Toxic Waste Pension Nightmare

This just in from Bloomberg (the company, not the Mayor).  At a conference in Las Vegas, the city where casino gambling is legal and legal prostitution is nearby, Bear Sterns is giving a sales presentation to 50 public employee pension fund managers to convince them to purchase the equity tranches of collateralized debt obligations (CDOs). You can read all about it here:  http://www.bloomberg.com/apps/news?pid=20601109&sid=aW5vEJn3LpVw&refer=home.  Per Bloomberg “Worldwide sales of CDOs — which are packages of securities backed by bonds, mortgages and other loans — have soared since 2003, reaching $503 billion last year, a fivefold increase in three years. Bankers call the bottom sections of a CDO, the ones most vulnerable to losses from bad debt, the equity tranches. They also refer to them as toxic waste because as more borrowers default on loans, these investments would be the first to take losses. The investments could be wiped out.” A large share of CDOs are backed by subprime and Alt-A mortgage loans. Please someone tell me the NYC and NY State public employee pension funds aren’t buying these.

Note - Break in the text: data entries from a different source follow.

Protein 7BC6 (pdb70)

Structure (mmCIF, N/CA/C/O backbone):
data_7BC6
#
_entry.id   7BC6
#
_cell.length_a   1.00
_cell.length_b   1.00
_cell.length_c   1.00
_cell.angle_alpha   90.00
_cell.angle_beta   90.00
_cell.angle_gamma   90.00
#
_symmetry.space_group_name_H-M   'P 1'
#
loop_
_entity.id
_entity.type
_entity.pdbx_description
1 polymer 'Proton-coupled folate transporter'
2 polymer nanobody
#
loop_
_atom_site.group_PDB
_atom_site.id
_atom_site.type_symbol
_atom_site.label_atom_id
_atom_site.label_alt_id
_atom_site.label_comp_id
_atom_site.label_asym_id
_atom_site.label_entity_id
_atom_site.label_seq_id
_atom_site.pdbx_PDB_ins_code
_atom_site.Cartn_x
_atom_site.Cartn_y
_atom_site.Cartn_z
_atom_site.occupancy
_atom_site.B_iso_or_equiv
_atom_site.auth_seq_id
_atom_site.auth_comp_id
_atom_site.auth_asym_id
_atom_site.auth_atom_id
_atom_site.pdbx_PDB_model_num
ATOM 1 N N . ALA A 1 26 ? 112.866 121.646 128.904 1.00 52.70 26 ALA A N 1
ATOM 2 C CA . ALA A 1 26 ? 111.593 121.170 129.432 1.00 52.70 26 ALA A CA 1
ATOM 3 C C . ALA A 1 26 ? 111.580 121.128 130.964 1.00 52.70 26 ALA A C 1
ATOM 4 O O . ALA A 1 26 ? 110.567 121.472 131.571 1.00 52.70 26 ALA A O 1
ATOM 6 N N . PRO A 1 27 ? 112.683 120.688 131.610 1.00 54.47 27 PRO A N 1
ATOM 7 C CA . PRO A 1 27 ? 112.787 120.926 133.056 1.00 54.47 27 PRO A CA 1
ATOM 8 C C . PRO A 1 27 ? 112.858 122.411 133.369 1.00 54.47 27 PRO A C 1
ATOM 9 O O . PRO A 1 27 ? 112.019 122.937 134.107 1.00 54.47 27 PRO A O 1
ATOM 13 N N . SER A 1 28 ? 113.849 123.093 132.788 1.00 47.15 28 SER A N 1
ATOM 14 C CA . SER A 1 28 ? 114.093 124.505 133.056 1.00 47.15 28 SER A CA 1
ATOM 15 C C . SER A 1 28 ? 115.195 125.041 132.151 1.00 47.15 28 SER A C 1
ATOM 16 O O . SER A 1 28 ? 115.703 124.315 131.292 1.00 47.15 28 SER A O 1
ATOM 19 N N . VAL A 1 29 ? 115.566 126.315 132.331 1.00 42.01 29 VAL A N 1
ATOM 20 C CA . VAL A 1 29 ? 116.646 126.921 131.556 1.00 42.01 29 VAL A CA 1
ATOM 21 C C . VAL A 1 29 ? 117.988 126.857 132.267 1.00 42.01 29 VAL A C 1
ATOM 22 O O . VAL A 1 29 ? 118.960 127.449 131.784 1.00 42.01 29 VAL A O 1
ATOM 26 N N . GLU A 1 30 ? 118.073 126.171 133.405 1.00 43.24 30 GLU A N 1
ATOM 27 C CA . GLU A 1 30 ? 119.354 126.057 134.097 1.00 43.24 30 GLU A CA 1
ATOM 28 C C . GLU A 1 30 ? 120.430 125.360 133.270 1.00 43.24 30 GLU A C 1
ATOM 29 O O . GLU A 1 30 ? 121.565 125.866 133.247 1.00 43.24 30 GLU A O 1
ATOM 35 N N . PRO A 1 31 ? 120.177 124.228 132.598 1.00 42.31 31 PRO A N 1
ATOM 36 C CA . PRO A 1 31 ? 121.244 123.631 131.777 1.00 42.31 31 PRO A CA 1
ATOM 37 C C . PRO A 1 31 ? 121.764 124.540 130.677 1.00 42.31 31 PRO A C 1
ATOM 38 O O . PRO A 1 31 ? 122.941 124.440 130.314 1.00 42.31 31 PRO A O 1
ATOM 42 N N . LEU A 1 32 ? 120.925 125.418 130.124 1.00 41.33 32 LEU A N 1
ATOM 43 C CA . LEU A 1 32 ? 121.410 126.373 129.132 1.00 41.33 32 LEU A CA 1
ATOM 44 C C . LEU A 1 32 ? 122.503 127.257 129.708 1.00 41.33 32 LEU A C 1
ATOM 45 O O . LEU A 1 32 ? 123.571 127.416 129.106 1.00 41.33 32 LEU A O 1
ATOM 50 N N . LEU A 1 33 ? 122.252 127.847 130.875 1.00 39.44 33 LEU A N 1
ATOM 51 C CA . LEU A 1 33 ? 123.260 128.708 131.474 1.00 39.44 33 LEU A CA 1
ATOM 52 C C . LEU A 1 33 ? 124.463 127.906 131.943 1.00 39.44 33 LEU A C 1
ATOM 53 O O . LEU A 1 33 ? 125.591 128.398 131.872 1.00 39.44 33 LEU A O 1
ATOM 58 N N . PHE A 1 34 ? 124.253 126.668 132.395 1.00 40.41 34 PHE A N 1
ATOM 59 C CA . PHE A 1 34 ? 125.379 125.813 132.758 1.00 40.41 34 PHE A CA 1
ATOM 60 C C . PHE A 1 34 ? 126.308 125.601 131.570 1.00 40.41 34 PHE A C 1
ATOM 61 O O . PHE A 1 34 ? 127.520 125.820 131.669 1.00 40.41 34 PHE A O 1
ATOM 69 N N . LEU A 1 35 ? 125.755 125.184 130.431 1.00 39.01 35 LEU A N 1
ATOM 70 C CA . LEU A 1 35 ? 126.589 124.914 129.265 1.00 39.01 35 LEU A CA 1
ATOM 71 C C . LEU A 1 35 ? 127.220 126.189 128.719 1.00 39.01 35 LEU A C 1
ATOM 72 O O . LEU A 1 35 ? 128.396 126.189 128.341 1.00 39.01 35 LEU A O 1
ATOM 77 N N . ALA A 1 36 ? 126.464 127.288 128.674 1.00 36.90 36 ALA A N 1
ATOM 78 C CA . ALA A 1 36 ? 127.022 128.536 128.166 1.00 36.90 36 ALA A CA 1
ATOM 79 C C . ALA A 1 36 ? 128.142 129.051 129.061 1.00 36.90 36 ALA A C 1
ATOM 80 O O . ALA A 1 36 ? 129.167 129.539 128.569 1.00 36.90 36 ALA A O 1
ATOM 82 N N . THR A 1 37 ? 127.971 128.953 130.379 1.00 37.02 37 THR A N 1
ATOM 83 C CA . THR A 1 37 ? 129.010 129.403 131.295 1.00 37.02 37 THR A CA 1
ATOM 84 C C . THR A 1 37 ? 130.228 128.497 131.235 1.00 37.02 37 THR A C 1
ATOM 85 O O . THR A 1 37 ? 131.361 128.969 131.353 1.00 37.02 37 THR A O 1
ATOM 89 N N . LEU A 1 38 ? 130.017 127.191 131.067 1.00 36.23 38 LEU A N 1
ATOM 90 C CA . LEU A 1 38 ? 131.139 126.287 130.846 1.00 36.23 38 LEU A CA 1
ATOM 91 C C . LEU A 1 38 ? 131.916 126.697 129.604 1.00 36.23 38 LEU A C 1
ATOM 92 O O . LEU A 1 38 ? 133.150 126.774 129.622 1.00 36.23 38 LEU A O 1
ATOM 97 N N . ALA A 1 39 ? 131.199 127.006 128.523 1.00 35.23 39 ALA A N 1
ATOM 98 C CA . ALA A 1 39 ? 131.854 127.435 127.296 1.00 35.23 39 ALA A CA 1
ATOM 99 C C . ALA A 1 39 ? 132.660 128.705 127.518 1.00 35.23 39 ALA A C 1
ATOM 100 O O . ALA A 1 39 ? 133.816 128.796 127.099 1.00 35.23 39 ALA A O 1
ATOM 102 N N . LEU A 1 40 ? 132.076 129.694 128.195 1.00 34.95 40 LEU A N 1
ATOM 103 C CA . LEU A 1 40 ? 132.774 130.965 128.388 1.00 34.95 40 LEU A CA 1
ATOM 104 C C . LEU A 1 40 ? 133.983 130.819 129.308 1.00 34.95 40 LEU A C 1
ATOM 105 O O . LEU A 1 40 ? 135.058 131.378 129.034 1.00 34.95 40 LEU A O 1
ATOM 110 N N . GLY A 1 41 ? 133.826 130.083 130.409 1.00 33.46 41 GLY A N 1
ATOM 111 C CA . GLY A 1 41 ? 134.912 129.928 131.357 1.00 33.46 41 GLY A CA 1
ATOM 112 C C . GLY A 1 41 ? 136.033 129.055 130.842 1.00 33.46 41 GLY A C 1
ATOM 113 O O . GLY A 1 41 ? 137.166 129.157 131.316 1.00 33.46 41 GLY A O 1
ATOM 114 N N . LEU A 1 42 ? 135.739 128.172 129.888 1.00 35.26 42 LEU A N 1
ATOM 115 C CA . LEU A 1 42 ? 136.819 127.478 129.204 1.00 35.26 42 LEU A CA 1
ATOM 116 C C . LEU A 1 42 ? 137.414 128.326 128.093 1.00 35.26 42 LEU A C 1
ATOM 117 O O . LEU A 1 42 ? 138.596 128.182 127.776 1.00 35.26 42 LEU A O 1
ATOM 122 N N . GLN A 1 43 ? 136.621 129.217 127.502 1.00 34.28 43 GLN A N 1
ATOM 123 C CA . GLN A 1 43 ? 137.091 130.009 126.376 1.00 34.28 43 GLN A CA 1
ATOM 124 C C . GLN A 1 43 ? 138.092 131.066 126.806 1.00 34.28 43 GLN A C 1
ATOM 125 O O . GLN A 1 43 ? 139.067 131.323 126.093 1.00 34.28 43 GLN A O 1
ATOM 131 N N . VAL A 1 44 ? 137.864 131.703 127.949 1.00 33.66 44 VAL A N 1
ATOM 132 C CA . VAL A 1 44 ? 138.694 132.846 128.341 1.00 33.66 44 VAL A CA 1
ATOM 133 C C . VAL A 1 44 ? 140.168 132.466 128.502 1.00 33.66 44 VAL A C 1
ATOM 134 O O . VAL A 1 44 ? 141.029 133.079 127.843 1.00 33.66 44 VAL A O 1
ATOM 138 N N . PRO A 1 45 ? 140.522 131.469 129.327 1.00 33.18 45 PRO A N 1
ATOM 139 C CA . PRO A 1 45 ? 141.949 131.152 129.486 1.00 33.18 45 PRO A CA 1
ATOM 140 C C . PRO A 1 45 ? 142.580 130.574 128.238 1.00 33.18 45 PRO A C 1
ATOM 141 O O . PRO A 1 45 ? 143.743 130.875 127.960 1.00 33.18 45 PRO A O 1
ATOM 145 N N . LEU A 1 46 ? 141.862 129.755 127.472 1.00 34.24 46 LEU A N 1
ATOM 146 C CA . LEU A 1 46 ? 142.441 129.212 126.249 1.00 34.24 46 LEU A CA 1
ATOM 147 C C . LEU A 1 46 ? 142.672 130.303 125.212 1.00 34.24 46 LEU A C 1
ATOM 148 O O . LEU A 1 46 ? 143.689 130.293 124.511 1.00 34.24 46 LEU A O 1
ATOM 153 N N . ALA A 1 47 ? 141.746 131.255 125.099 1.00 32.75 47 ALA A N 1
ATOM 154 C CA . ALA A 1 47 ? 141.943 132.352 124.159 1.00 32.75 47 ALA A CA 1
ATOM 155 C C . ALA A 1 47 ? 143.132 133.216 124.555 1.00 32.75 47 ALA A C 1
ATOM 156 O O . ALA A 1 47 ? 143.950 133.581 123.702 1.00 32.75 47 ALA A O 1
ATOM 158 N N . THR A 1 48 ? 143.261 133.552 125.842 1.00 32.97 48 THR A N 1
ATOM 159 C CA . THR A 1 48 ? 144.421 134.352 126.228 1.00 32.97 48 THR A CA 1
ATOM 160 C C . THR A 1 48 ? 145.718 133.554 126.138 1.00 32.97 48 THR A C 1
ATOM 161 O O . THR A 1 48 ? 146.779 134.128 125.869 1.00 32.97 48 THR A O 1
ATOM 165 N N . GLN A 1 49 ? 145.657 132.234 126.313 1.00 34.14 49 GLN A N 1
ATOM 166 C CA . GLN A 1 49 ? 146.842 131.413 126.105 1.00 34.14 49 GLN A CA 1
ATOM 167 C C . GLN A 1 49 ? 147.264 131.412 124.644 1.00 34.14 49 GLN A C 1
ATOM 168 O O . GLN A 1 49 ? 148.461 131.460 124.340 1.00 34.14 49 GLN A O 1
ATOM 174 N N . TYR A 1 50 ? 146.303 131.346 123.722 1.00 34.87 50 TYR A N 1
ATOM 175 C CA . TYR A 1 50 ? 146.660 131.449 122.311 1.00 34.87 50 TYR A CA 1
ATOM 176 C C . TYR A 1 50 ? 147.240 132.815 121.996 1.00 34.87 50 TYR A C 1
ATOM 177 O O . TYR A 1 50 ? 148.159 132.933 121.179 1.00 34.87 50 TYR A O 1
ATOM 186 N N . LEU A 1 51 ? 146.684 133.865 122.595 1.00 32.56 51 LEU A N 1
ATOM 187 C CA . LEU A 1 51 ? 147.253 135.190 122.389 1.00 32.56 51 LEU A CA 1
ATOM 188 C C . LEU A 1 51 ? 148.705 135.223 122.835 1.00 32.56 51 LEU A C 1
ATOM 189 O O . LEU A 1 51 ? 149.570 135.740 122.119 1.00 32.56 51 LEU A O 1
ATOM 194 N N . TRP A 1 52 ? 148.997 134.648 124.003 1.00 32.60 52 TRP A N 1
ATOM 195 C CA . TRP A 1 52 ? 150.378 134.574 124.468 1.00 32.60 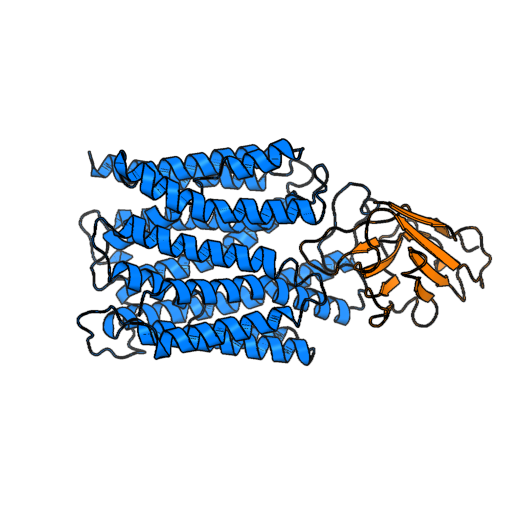52 TRP A CA 1
ATOM 196 C C . TRP A 1 52 ? 151.250 133.821 123.473 1.00 32.60 52 TRP A C 1
ATOM 197 O O . TRP A 1 52 ? 152.312 134.309 123.075 1.00 32.60 52 TRP A O 1
ATOM 208 N N . ASP A 1 53 ? 150.799 132.641 123.037 1.00 35.54 53 ASP A N 1
ATOM 209 C CA . ASP A 1 53 ? 151.605 131.820 122.134 1.00 35.54 53 ASP A CA 1
ATOM 210 C C . ASP A 1 53 ? 151.913 132.556 120.840 1.00 35.54 53 ASP A C 1
ATOM 211 O O . ASP A 1 53 ? 153.074 132.658 120.432 1.00 35.54 53 ASP A O 1
ATOM 216 N N . ARG A 1 54 ? 150.882 133.086 120.183 1.00 36.10 54 ARG A N 1
ATOM 217 C CA . ARG A 1 54 ? 151.078 133.707 118.879 1.00 36.10 54 ARG A CA 1
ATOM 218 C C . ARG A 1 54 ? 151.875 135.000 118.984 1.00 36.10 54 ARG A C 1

Some interesting quotes from knowledgable observers to Bloomberg: “I have trouble understanding public pension funds’ delving into equity tranches, unless they know something the market doesn’t know.” “No public fund should invest in equity tranches…fund managers are ignoring their fiduciary responsibilities by placing even 1 percent of pension assets into the riskiest portion of a CDO.” There similarities between Orange County Califonia’s 1994 banrkupcy, “which was the largest municipal bankruptcy in U.S. history, and investments by pension funds in equity tranches.” “Very few pension plans could meet their fiduciary duty by buying portfolios of subprime loans…They spiked up the yield, but that yield means nothing when the defaults start to mount, as we know they will. The funds will take big losses.”

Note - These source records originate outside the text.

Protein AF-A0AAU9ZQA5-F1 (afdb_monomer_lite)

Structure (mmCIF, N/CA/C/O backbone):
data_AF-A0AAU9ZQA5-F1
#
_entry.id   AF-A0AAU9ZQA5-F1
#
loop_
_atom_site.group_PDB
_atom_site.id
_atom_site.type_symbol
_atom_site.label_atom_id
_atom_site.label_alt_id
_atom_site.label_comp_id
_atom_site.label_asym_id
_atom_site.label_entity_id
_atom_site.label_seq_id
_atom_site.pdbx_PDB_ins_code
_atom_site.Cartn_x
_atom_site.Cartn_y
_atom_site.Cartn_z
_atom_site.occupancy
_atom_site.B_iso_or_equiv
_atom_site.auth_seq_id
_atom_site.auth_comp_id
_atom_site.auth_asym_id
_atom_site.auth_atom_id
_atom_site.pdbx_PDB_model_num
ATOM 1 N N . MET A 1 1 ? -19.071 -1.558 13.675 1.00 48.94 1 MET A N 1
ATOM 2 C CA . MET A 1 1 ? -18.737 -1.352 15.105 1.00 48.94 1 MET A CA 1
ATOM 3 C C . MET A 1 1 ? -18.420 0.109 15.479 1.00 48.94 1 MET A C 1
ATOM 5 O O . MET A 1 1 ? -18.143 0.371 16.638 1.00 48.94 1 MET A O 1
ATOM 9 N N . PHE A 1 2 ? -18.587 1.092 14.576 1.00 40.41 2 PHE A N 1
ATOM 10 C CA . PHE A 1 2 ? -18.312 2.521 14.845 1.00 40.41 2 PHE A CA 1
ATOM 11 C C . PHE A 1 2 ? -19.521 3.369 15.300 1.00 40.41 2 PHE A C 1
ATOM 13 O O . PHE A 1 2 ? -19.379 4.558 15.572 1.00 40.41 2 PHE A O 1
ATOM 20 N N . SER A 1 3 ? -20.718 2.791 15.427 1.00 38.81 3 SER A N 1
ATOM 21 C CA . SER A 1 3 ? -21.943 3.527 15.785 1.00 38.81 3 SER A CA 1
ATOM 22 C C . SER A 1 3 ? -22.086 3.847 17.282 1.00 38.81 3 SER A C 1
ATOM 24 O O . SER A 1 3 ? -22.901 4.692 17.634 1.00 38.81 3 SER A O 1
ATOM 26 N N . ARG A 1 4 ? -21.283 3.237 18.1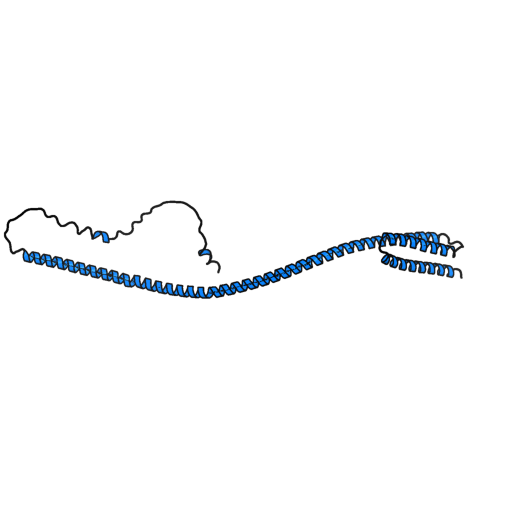69 1.00 47.41 4 ARG A N 1
ATOM 27 C CA . ARG A 1 4 ? -21.355 3.467 19.629 1.00 47.41 4 ARG A CA 1
ATOM 28 C C . ARG A 1 4 ? -20.454 4.597 20.144 1.00 47.41 4 ARG A C 1
ATOM 30 O O . ARG A 1 4 ? -20.742 5.165 21.193 1.00 47.41 4 ARG A O 1
ATOM 37 N N . LEU A 1 5 ? -19.415 4.975 19.395 1.00 44.19 5 LEU A N 1
ATOM 38 C CA . LEU A 1 5 ? -18.447 6.003 19.812 1.00 44.19 5 LEU A CA 1
ATOM 39 C C . LEU A 1 5 ? -18.909 7.446 19.537 1.00 44.19 5 LEU A C 1
ATOM 41 O O . LEU A 1 5 ? -18.377 8.380 20.128 1.00 44.19 5 LEU A O 1
ATOM 45 N N . ARG A 1 6 ? -19.945 7.657 18.710 1.00 43.44 6 ARG A N 1
ATOM 46 C CA . ARG A 1 6 ? -20.490 9.004 18.436 1.00 43.44 6 ARG A CA 1
ATOM 47 C C . ARG A 1 6 ? -21.317 9.599 19.583 1.00 43.44 6 ARG A C 1
ATOM 49 O O . ARG A 1 6 ? -21.540 10.804 19.595 1.00 43.44 6 ARG A O 1
ATOM 56 N N . THR A 1 7 ? -21.748 8.787 20.544 1.00 46.91 7 THR A N 1
ATOM 57 C CA . THR A 1 7 ? -22.630 9.210 21.647 1.00 46.91 7 THR A CA 1
ATOM 58 C C . THR A 1 7 ? -21.901 9.833 22.838 1.00 46.91 7 THR A C 1
ATOM 60 O O . THR A 1 7 ? -22.555 10.443 23.674 1.00 46.91 7 THR A O 1
ATOM 63 N N . LEU A 1 8 ? -20.570 9.713 22.922 1.00 43.84 8 LEU A N 1
ATOM 64 C CA . LEU A 1 8 ? -19.798 10.233 24.061 1.00 43.84 8 LEU A CA 1
ATOM 65 C C . LEU A 1 8 ? -19.136 11.597 23.803 1.00 43.84 8 LEU A C 1
ATOM 67 O O . LEU A 1 8 ? -18.784 12.273 24.761 1.00 43.84 8 LEU A O 1
ATOM 71 N N . PHE A 1 9 ? -19.017 12.039 22.544 1.00 39.91 9 PHE A N 1
ATOM 72 C CA . PHE A 1 9 ? -18.305 13.285 22.199 1.00 39.91 9 PHE A CA 1
ATOM 73 C C . PHE A 1 9 ? -19.028 14.196 21.187 1.00 39.91 9 PHE A C 1
ATOM 75 O O . PHE A 1 9 ? -18.420 15.083 20.595 1.00 39.91 9 PHE A O 1
ATOM 82 N N . GLY A 1 10 ? -20.335 14.016 20.978 1.00 38.44 10 GLY A N 1
ATOM 83 C CA . GLY A 1 10 ? -21.115 14.814 20.028 1.00 38.44 10 GLY A CA 1
ATOM 84 C C . GLY A 1 10 ? -22.059 15.820 20.690 1.00 38.44 10 G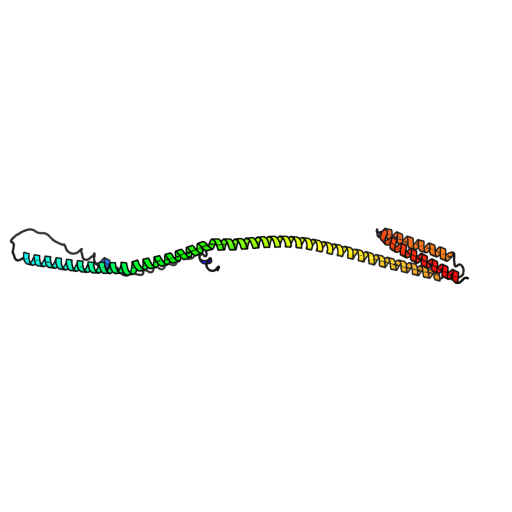LY A C 1
ATOM 85 O O . GLY A 1 10 ? -23.133 15.424 21.124 1.00 38.44 10 GLY A O 1
ATOM 86 N N . ARG A 1 11 ? -21.703 17.112 20.605 1.00 40.22 11 ARG A N 1
ATOM 87 C CA . ARG A 1 11 ? -22.498 18.338 20.866 1.00 40.22 11 ARG A CA 1
ATOM 88 C C . ARG A 1 11 ? -22.347 18.990 22.243 1.00 40.22 11 ARG A C 1
ATOM 90 O O . ARG A 1 11 ? -23.208 18.890 23.109 1.00 40.22 11 ARG A O 1
ATOM 97 N N . ARG A 1 12 ? -21.340 19.858 22.341 1.00 38.00 12 ARG A N 1
ATOM 98 C CA . ARG A 1 12 ? -21.529 21.178 22.949 1.00 38.00 12 ARG A CA 1
ATOM 99 C C . ARG A 1 12 ? -21.380 22.202 21.828 1.00 38.00 12 ARG A C 1
ATOM 101 O O . ARG A 1 12 ? -20.337 22.215 21.185 1.00 38.00 12 ARG A O 1
ATOM 108 N N . ASN A 1 13 ? -22.467 22.922 21.551 1.00 35.94 13 ASN A N 1
ATOM 109 C CA . ASN A 1 13 ? -22.573 24.273 20.977 1.00 35.94 13 ASN A CA 1
ATOM 110 C C . ASN A 1 13 ? -23.863 24.382 20.155 1.00 35.94 13 ASN A C 1
ATOM 112 O O . ASN A 1 13 ? -24.078 23.653 19.188 1.00 35.94 13 ASN A O 1
ATOM 116 N N . GLY A 1 14 ? -24.727 25.275 20.621 1.00 31.50 14 GLY A N 1
ATOM 117 C CA . GLY A 1 14 ? -26.061 25.557 20.117 1.00 31.50 14 GLY A CA 1
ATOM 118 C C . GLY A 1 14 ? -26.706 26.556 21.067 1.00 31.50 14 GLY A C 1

I’ve only learned how these debt securitizations work in the last couple of years. What I’ve wondered is “who owns the toxic waste?” I was told that investors in the “first loss” piece are typically wealthy, sophisticated indivduals that scrutinize every aspect of the deal very carefully, rather than rely on rating agencies which are now claiming it a “misperception” that they offer a rating rather than a non-binding opinion. Sophisticated? “Kay Chippeaux, fixed-income portfolio manager of the New Mexico council, says it decided to buy equity tranches after listening to pitches from Merrill Lynch & Co., Wachovia Corp. and Bear Stearns.” A sophisticated investor would ask why these organizations don’t want toxic waste on their own books.

“Public pension funds have bought more than $500 million in CDO equity tranches in the past five years, according to data from public records requests.” Since the subprime meltdown became apparent, and it’s just starting, it appears that Wall Street is running low on greater fools. So it is turning to the greatest fool of all, the one that likes to promise spending and favors without taxes.